**Records provided**
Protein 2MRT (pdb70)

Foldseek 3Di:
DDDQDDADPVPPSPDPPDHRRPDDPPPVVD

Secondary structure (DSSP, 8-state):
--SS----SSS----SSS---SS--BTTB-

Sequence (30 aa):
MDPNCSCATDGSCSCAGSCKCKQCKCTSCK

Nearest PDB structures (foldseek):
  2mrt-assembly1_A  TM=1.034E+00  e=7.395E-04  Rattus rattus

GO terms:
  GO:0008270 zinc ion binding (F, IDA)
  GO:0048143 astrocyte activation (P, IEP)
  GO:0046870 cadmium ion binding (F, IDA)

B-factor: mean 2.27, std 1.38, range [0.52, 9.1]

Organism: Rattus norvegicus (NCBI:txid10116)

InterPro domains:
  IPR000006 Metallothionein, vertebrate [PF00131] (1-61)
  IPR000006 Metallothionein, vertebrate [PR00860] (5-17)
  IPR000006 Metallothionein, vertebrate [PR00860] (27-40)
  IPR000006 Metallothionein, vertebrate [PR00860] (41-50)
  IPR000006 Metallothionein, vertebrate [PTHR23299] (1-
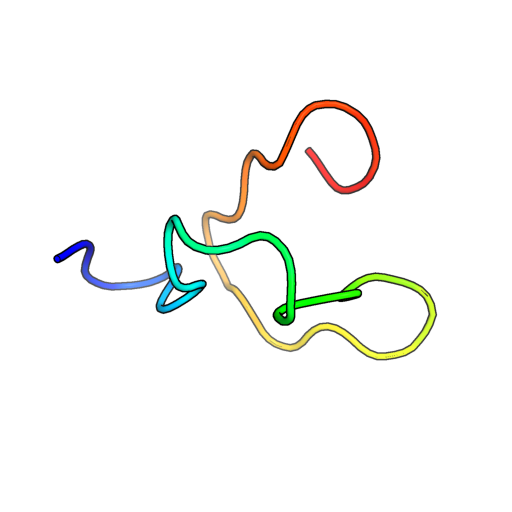61)
  IPR017854 Metallothionein domain superfamily [SSF57868] (1-61)
  IPR018064 Metallothionein, vertebrate, metal binding site [PS00203] (13-31)
  IPR023587 Metallothionein domain superfamily, vertebrate [G3DSA:4.10.10.10] (1-61)

Structure (mmCIF, N/CA/C/O backbone):
data_2MRT
#
_entry.id   2MRT
#
_cell.length_a   1.000
_cell.length_b   1.000
_cell.length_c   1.000
_cell.angle_alpha   90.00
_cell.angle_beta   90.00
_cell.angle_gamma   90.00
#
_symmetry.space_group_name_H-M   'P 1'
#
loop_
_entity.id
_entity.type
_entity.pdbx_description
1 polymer 'CD7 METALLOTHIONEIN-2'
2 non-polymer 'CADMIUM ION'
#
loop_
_atom_site.group_PDB
_atom_site.id
_atom_site.type_symbol
_atom_site.label_atom_id
_atom_site.label_alt_id
_atom_site.label_comp_id
_atom_site.label_asym_id
_atom_site.label_entity_id
_atom_site.label_seq_id
_atom_site.pdbx_PDB_ins_code
_atom_site.Cartn_x
_atom_site.Cartn_y
_atom_site.Cartn_z
_atom_site.occupancy
_atom_site.B_iso_or_equiv
_atom_site.auth_seq_id
_atom_site.auth_comp_id
_atom_site.auth_asym_id
_atom_site.auth_atom_id
_atom_site.pdbx_PDB_model_num
ATOM 1 N N . MET A 1 1 ? 0.000 0.000 0.000 1.00 3.70 1 MET A N 1
ATOM 2 C CA . MET A 1 1 ? 1.453 0.000 0.000 1.00 3.84 1 MET A CA 1
ATOM 3 C C . MET A 1 1 ? 2.001 0.877 1.128 1.00 3.06 1 MET A C 1
ATOM 4 O O . MET A 1 1 ? 1.265 1.664 1.720 1.00 3.11 1 MET A O 1
ATOM 11 N N . ASP A 1 2 ? 3.289 0.710 1.391 1.00 3.03 2 ASP A N 1
ATOM 12 C CA . ASP A 1 2 ? 3.945 1.476 2.437 1.00 2.58 2 ASP A CA 1
ATOM 13 C C . ASP A 1 2 ? 4.853 2.530 1.799 1.00 1.76 2 ASP A C 1
ATOM 14 O O . ASP A 1 2 ? 5.219 2.413 0.631 1.00 2.33 2 ASP A O 1
ATOM 21 N N . PRO A 1 3 ? 5.198 3.561 2.615 1.00 1.51 3 PRO A N 1
ATOM 22 C CA . PRO A 1 3 ? 6.056 4.634 2.143 1.00 1.76 3 PRO A CA 1
ATOM 23 C C . PRO A 1 3 ? 7.
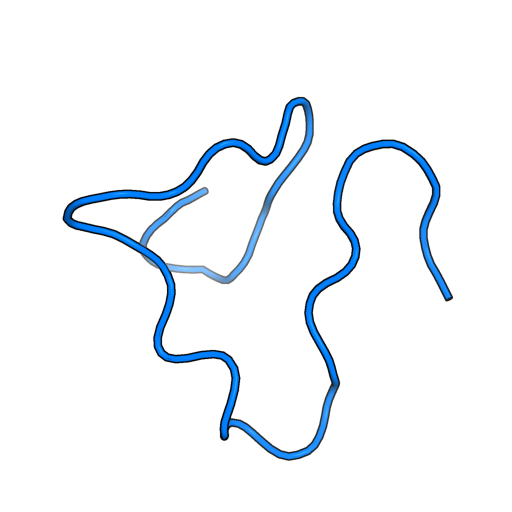512 4.173 2.052 1.00 1.72 3 PRO A C 1
ATOM 24 O O . PRO A 1 3 ? 7.933 3.631 1.031 1.00 3.23 3 PRO A O 1
ATOM 29 N N . ASN A 1 4 ? 8.242 4.404 3.134 1.00 0.97 4 ASN A N 1
ATOM 30 C CA . ASN A 1 4 ? 9.642 4.019 3.189 1.00 1.06 4 ASN A CA 1
ATOM 31 C C . ASN A 1 4 ? 9.811 2.638 2.553 1.00 0.89 4 ASN A C 1
ATOM 32 O O . ASN A 1 4 ? 10.462 2.503 1.517 1.00 1.45 4 ASN A O 1
ATOM 39 N N . CYS A 1 5 ? 9.215 1.647 3.199 1.00 1.05 5 CYS A N 1
ATOM 40 C CA . CYS A 1 5 ? 9.292 0.281 2.709 1.00 0.85 5 CYS A CA 1
ATOM 41 C C . CYS A 1 5 ? 8.299 0.127 1.556 1.00 0.88 5 CYS A C 1
ATOM 42 O O . CYS A 1 5 ? 7.142 0.529 1.671 1.00 1.01 5 CYS A O 1
ATOM 47 N N . SER A 1 6 ? 8.786 -0.455 0.470 1.00 0.84 6 SER A N 1
ATOM 48 C CA . SER A 1 6 ? 7.955 -0.667 -0.703 1.00 0.90 6 SER A CA 1
ATOM 49 C C . SER A 1 6 ? 8.037 -2.129 -1.145 1.00 0.79 6 SER A C 1
ATOM 50 O O . SER A 1 6 ? 8.110 -2.418 -2.339 1.00 0.84 6 SER A O 1
ATOM 55 N N . CYS A 1 7 ? 8.024 -3.014 -0.159 1.00 0.67 7 CYS A N 1
ATOM 56 C CA . CYS A 1 7 ? 8.095 -4.440 -0.431
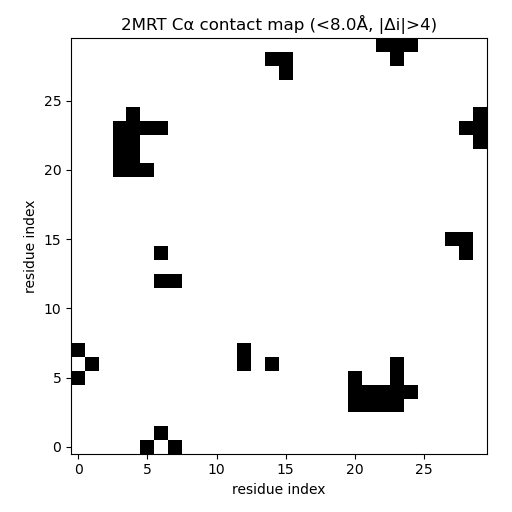 1.00 0.62 7 CYS A CA 1
ATOM 57 C C . CYS A 1 7 ? 6.679 -4.949 -0.704 1.00 0.72 7 CYS A C 1
ATOM 58 O O . CYS A 1 7 ? 5.729 -4.539 -0.038 1.00 0.75 7 CYS A O 1
ATOM 63 N N . ALA A 1 8 ? 6.581 -5.836 -1.684 1.00 0.91 8 ALA A N 1
ATOM 64 C CA . ALA A 1 8 ? 5.296 -6.405 -2.052 1.00 1.18 8 ALA A CA 1
ATOM 65 C C . ALA A 1 8 ? 4.841 -7.375 -0.960 1.00 1.17 8 ALA A C 1
ATOM 66 O O . ALA A 1 8 ? 5.538 -7.567 0.035 1.00 1.64 8 ALA A O 1
ATOM 70 N N . THR A 1 9 ? 3.673 -7.961 -1.182 1.00 2.19 9 THR A N 1
ATOM 71 C CA . THR A 1 9 ? 3.117 -8.906 -0.229 1.00 2.56 9 THR A CA 1
ATOM 72 C C . THR A 1 9 ? 3.055 -10.307 -0.841 1.00 3.00 9 THR A C 1
ATOM 73 O O . THR A 1 9 ? 2.514 -11.230 -0.234 1.00 3.55 9 THR A O 1
ATOM 80 N N . ASP A 1 10 ? 3.616 -10.421 -2.036 1.00 2.97 10 ASP A N 1
ATOM 81 C CA . ASP A 1 10 ? 3.632 -11.694 -2.737 1.00 3.52 10 ASP A CA 1
ATOM 82 C C . ASP A 1 10 ? 4.755 -12.567 -2.174 1.00 2.73 10 ASP A C 1
ATOM 83 O O . ASP A 1 10 ? 
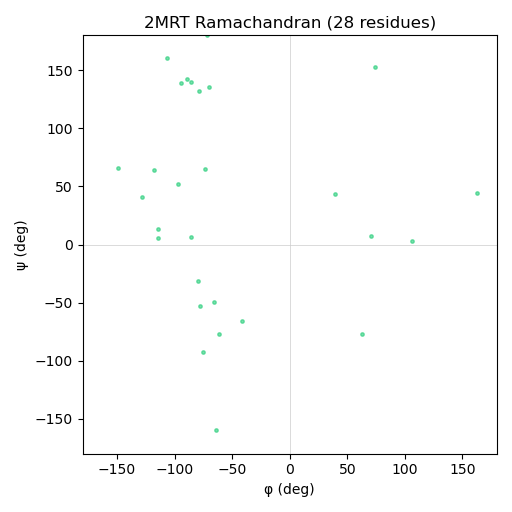4.642 -13.792 -2.152 1.00 3.63 10 ASP A O 1
ATOM 90 N N . GLY A 1 11 ? 5.813 -11.903 -1.734 1.00 2.55 11 GLY A N 1
ATOM 91 C CA . GLY A 1 11 ? 6.956 -12.603 -1.173 1.00 2.53 11 GLY A CA 1
ATOM 92 C C . GLY A 1 11 ? 8.134 -12.601 -2.149 1.00 2.00 11 GLY A C 1
ATOM 93 O O . GLY A 1 11 ? 9.173 -13.200 -1.876 1.00 2.70 11 GLY A O 1
ATOM 95 N N . SER A 1 12 ? 7.933 -11.919 -3.267 1.00 2.10 12 SER A N 1
ATOM 96 C CA . SER A 1 12 ? 8.965 -11.831 -4.286 1.00 2.45 12 SER A CA 1
ATOM 97 C C . SER A 1 12 ? 9.922 -10.681 -3.962 1.00 1.83 12 SER A C 1
ATOM 98 O O . SER A 1 12 ? 10.802 -10.358 -4.760 1.00 2.5
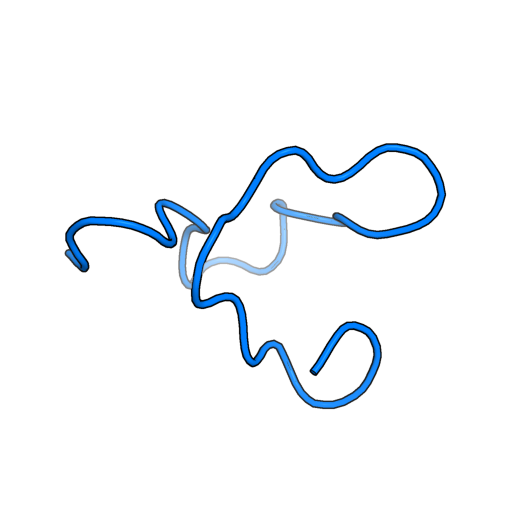7 12 SER A O 1
ATOM 103 N N . CYS A 1 13 ? 9.719 -10.096 -2.791 1.00 1.12 13 CYS A N 1
ATOM 104 C CA . CYS A 1 13 ? 10.552 -8.990 -2.353 1.00 0.99 13 CYS A CA 1
ATOM 105 C C . CYS A 1 13 ? 11.973
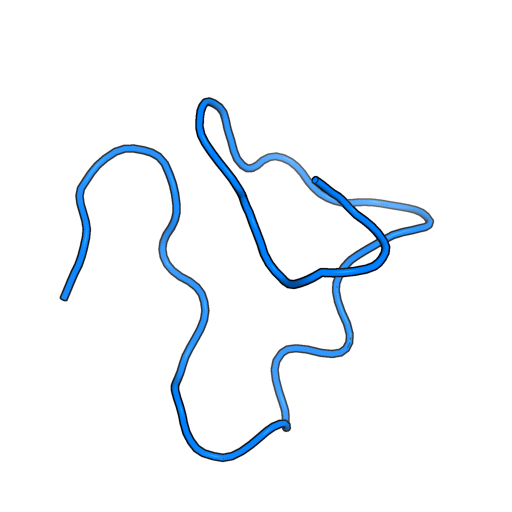 -9.515 -2.135 1.00 1.13 13 CYS A C 1
ATOM 106 O O . CYS A 1 13 ? 12.937 -8.927 -2.622 1.00 1.79 13 CYS A O 1
ATOM 111 N N . SER A 1 14 ? 12.056 -10.617 -1.404 1.00 1.71 14 SER A N 1
ATOM 112 C CA . SER A 1 14 ? 13.343 -11.229 -1.117 1.00 2.10 14 SER A CA 1
ATOM 113 C C . SER A 1 14 ? 14.386 -10.146 -0.836 1.00 1.70 14 SER A C 1
ATOM 114 O O . SER A 1 14 ? 15.514 -10.226 -1.319 1.00 2.17 14 SER A O 1
ATOM 119 N N . CYS A 1 15 ? 13.972 -9.157 -0.057 1.00 1.27 15 CYS A N 1
ATOM 120 C CA . CYS A 1 15 ? 14.857 -8.059 0.293 1.00 1.26 15 CYS A CA 1
ATOM 121 C C . CYS A 1 15 ? 16.022 -8.623 1.109 1.00 1.37 15 CYS A C 1
ATOM 122 O O . CYS A 1 15 ? 16.305 -9.819 1.050 1.00 2.01 15 CYS A O 1
ATOM 127 N N . ALA A 1 16 ? 16.667 -7.735 1.851 1.00 2.26 16 ALA A N 1
ATOM 128 C CA . ALA A 1 16 ? 17.796 -8.129 2.677 1.00 2.66 16 ALA A CA 1
ATOM 129 C C . ALA A 1 16 ? 19.012 -8.384 1.784 1.00 2.01 16 ALA A C 1
ATOM 130 O O . ALA A 1 16 ? 18.865 -8.734 0.614 1.00 3.10 16 ALA A O 1
ATOM 134 N N . GLY A 1 17 ? 20.186 -8.197 2.370 1.00 1.97 17 GLY A N 1
ATOM 135 C CA . GLY A 1 17 ? 21.426 -8.402 1.642 1.00 1.99 17 GLY A CA 1
ATOM 136 C C . GLY A 1 17 ? 21.632 -7.310 0.591 1.00 2.21 17 GLY A C 1
ATOM 137 O O . GLY A 1 17 ? 22.561 -7.383 -0.212 1.00 3.55 17 GLY A O 1
ATOM 139 N N . SER A 1 18 ? 20.750 -6.321 0.630 1.00 1.72 18 SER A N 1
ATOM 140 C CA . SER A 1 18 ? 20.823 -5.215 -0.309 1.00 2.13 18 SER A CA 1
ATOM 141 C C . SER A 1 18 ? 19.488 -4.470 -0.345 1.00 1.93 18 SER A C 1
ATOM 142 O O . SER A 1 18 ? 18.988 -4.135 -1.418 1.00 2.81 18 SER A O 1
ATOM 147 N N . CYS A 1 19 ? 18.947 -4.232 0.841 1.00 1.42 19 CYS A N 1
ATOM 148 C CA . CYS A 1 19 ? 17.679 -3.533 0.959 1.00 1.07 19 CYS A CA 1
ATOM 149 C C . CYS A 1 19 ? 17.968 -2.047 1.179 1.00 0.91 19 CYS A C 1
ATOM 150 O O . CYS A 1 19 ? 18.881 -1.692 1.924 1.00 1.64 19 CYS A O 1
ATOM 155 N N . LYS A 1 20 ? 17.174 -1.217 0.518 1.00 0.93 20 LYS A N 1
ATOM 156 C CA . LYS A 1 20 ? 17.334 0.222 0.633 1.00 1.28 20 LYS A CA 1
ATOM 157 C C . LYS A 1 20 ? 16.096 0.816 1.309 1.00 1.27 20 LYS A C 1
ATOM 158 O O . LYS A 1 20 ? 15.901 2.031 1.297 1.00 1.87 20 LYS A O 1
ATOM 166 N N . CYS A 1 21 ? 15.293 -0.068 1.883 1.00 0.83 21 CYS A N 1
ATOM 167 C CA . CYS A 1 21 ? 14.080 0.354 2.563 1.00 0.85 21 CYS A CA 1
ATOM 168 C C . CYS A 1 21 ? 14.478 1.091 3.843 1.00 0.94 21 CYS A C 1
ATOM 169 O O . CYS A 1 21 ? 15.353 0.636 4.579 1.00 1.06 21 CYS A O 1
ATOM 174 N N . LYS A 1 22 ? 13.818 2.217 4.069 1.00 0.95 22 LYS A N 1
ATOM 175 C CA . LYS A 1 22 ? 14.092 3.021 5.248 1.00 1.09 22 LYS A CA 1
ATOM 176 C C . LYS A 1 22 ? 13.423 2.380 6.465 1.00 1.05 22 LYS A C 1
ATOM 177 O O . LYS A 1 22 ? 14.075 2.132 7.478 1.00 1.32 22 LYS A O 1
ATOM 185 N N . GLN A 1 23 ? 12.129 2.129 6.325 1.00 0.90 23 GLN A N 1
ATOM 186 C CA . GLN A 1 23 ? 11.365 1.521 7.401 1.00 1.03 23 GLN A CA 1
ATOM 187 C C . GLN A 1 23 ? 10.811 0.165 6.958 1.00 1.08 23 GLN A C 1
ATOM 188 O O . GLN A 1 23 ? 9.598 -0.019 
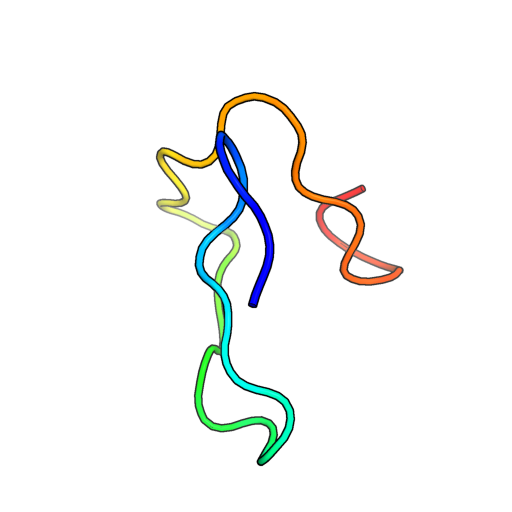6.880 1.00 2.12 23 GLN A O 1
ATOM 196 N N . CYS A 1 24 ? 11.728 -0.750 6.680 1.00 1.02 24 CYS A N 1
ATOM 197 C CA . CYS A 1 24 ? 11.348 -2.084 6.247 1.00 0.89 24 CYS A CA 1
ATOM 198 C C . CYS A 1 24 ? 11.178 -2.962 7.489 1.00 1.08 24 CYS A C 1
ATOM 199 O O . CYS A 1 24 ? 11.929 -2.830 8.454 1.00 1.28 24 CYS A O 1
ATOM 204 N N . LYS A 1 25 ? 10.185 -3.837 7.424 1.00 1.18 25 LYS A N 1
ATOM 205 C CA . LYS A 1 25 ? 9.907 -4.736 8.531 1.00 1.45 25 LYS A CA 1
ATO
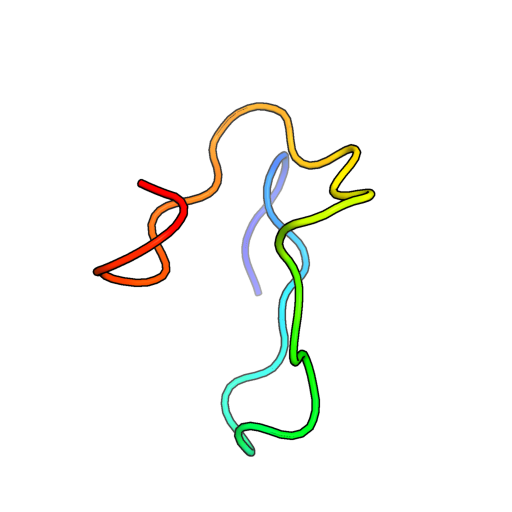M 206 C C . LYS A 1 25 ? 9.337 -6.048 7.986 1.00 1.31 25 LYS A C 1
ATOM 207 O O . LYS A 1 25 ? 8.179 -6.378 8.240 1.00 1.31 25 LYS A O 1
ATOM 215 N N . CYS A 1 26 ? 10.175 -6.759 7.248 1.00 1.64 26 CYS A N 1
ATOM 216 C CA . CYS A 1 26 ? 9.769 -8.027 6.665 1.00 1.63 26 CYS A CA 1
ATOM 217 C C . CYS A 1 26 ? 10.251 -9.153 7.582 1.00 1.73 26 CYS A C 1
ATOM 218 O O . CYS A 1 26 ? 10.902 -10.092 7.127 1.00 2.40 26 CYS A O 1
ATOM 223 N N . THR A 1 27 ? 9.912 -9.022 8.856 1.00 2.11 27 THR A N 1
ATOM 224 C CA . THR A 1 27 ? 10.302 -10.017 9.840 1.00 2.19 27 THR A CA 1
ATOM 225 C C . THR A 1 27 ? 11.826 -10.080 9.960 1.00 2.33 27 THR A C 1
ATOM 226 O O . THR A 1 27 ? 12.400 -9.556 10.913 1.00 3.81 27 THR A O 1
ATOM 233 N N . SER A 1 28 ? 12.439 -10.726 8.978 1.00 1.59 28 SER A N 1
ATOM 234 C CA . SER A 1 28 ? 13.885 -10.865 8.962 1.00 1.88 28 SER A CA 1
ATOM 235 C C . SER A 1 28 ? 14.542 -9.484 8.893 1.00 1.93 28 SER A C 1
ATOM 236 O O . SER A 1 28 ? 15.036 -8.978 9.899 1.00 2.88 28 SER A O 1
ATOM 241 N N . CYS A 1 29 ? 14.527 -8.916 7.697 1.00 1.40 29 CYS A N 1
ATOM 242 C CA . CYS A 1 29 ? 15.115 -7.604 7.484 1.00 1.31 29 CYS A CA 1
ATOM 243 C C . CYS A 1 29 ? 14.196 -6.557 8.117 1.00 1.60 29 CYS A C 1
ATOM 244 O O . CYS A 1 29 ? 13.620 -5.727 7.417 1.00 1.80 29 CYS A O 1
ATOM 249 N N . LYS A 1 30 ? 14.088 -6.631 9.436 1.00 2.39 30 LYS A N 1
ATOM 250 C CA . LYS A 1 30 ? 13.250 -5.700 10.171 1.00 3.23 30 LYS A CA 1
ATOM 251 C C . LYS A 1 30 ? 14.092 -4.992 11.235 1.00 4.04 30 LYS A C 1
ATOM 252 O O . LYS A 1 30 ? 14.850 -4.079 10.843 1.00 4.87 30 LYS A O 1
#

Solvent-accessible surface area: 2543 Å² total; per-residue (Å²): 192,69,102,65,14,65,28,54,143,109,56,88,46,100,29,52,88,107,42,180,35,174,80,11,139,44,125,105,38,164

Radius of gyration: 8.23 Å; Cα contacts (8 Å, |Δi|>4): 25; chains: 1; bounding box: 20×17×14 Å

**Your task**
Look above for the line with "ATOM 81 C CA" and the line with "ATOM 106 O O", then copy them and all lines in between exactly as written, and only those, without any pictures.

**Task response**
ATOM 81 C CA . ASP A 1 10 ? 3.632 -11.694 -2.737 1.00 3.52 10 ASP A CA 1
ATOM 82 C C . ASP A 1 10 ? 4.755 -12.567 -2.174 1.00 2.73 10 ASP A C 1
ATOM 83 O O . ASP A 1 10 ? 
4.642 -13.792 -2.152 1.00 3.63 10 ASP A O 1
ATOM 90 N N . GLY A 1 11 ? 5.813 -11.903 -1.734 1.00 2.55 11 GLY A N 1
ATOM 91 C CA . GLY A 1 11 ? 6.956 -12.603 -1.173 1.00 2.53 11 GLY A CA 1
ATOM 92 C C . GLY A 1 11 ? 8.134 -12.601 -2.149 1.00 2.00 11 GLY A C 1
ATOM 93 O O . GLY A 1 11 ? 9.173 -13.200 -1.876 1.00 2.70 11 GLY A O 1
ATOM 95 N N . SER A 1 12 ? 7.933 -11.919 -3.267 1.00 2.10 12 SER A N 1
ATOM 96 C CA . SER A 1 12 ? 8.965 -11.831 -4.286 1.00 2.45 12 SER A CA 1
ATOM 97 C C . SER A 1 12 ? 9.922 -10.681 -3.962 1.00 1.83 12 SER A C 1
ATOM 98 O O . SER A 1 12 ? 10.802 -10.358 -4.760 1.00 2.5
7 12 SER A O 1
ATOM 103 N N . CYS A 1 13 ? 9.719 -10.096 -2.791 1.00 1.12 13 CYS A N 1
ATOM 104 C CA . CYS A 1 13 ? 10.552 -8.990 -2.353 1.00 0.99 13 CYS A CA 1
ATOM 105 C C . CYS A 1 13 ? 11.973
 -9.515 -2.135 1.00 1.13 13 CYS A C 1
ATOM 106 O O . CYS A 1 13 ? 12.937 -8.927 -2.622 1.00 1.79 13 CYS A O 1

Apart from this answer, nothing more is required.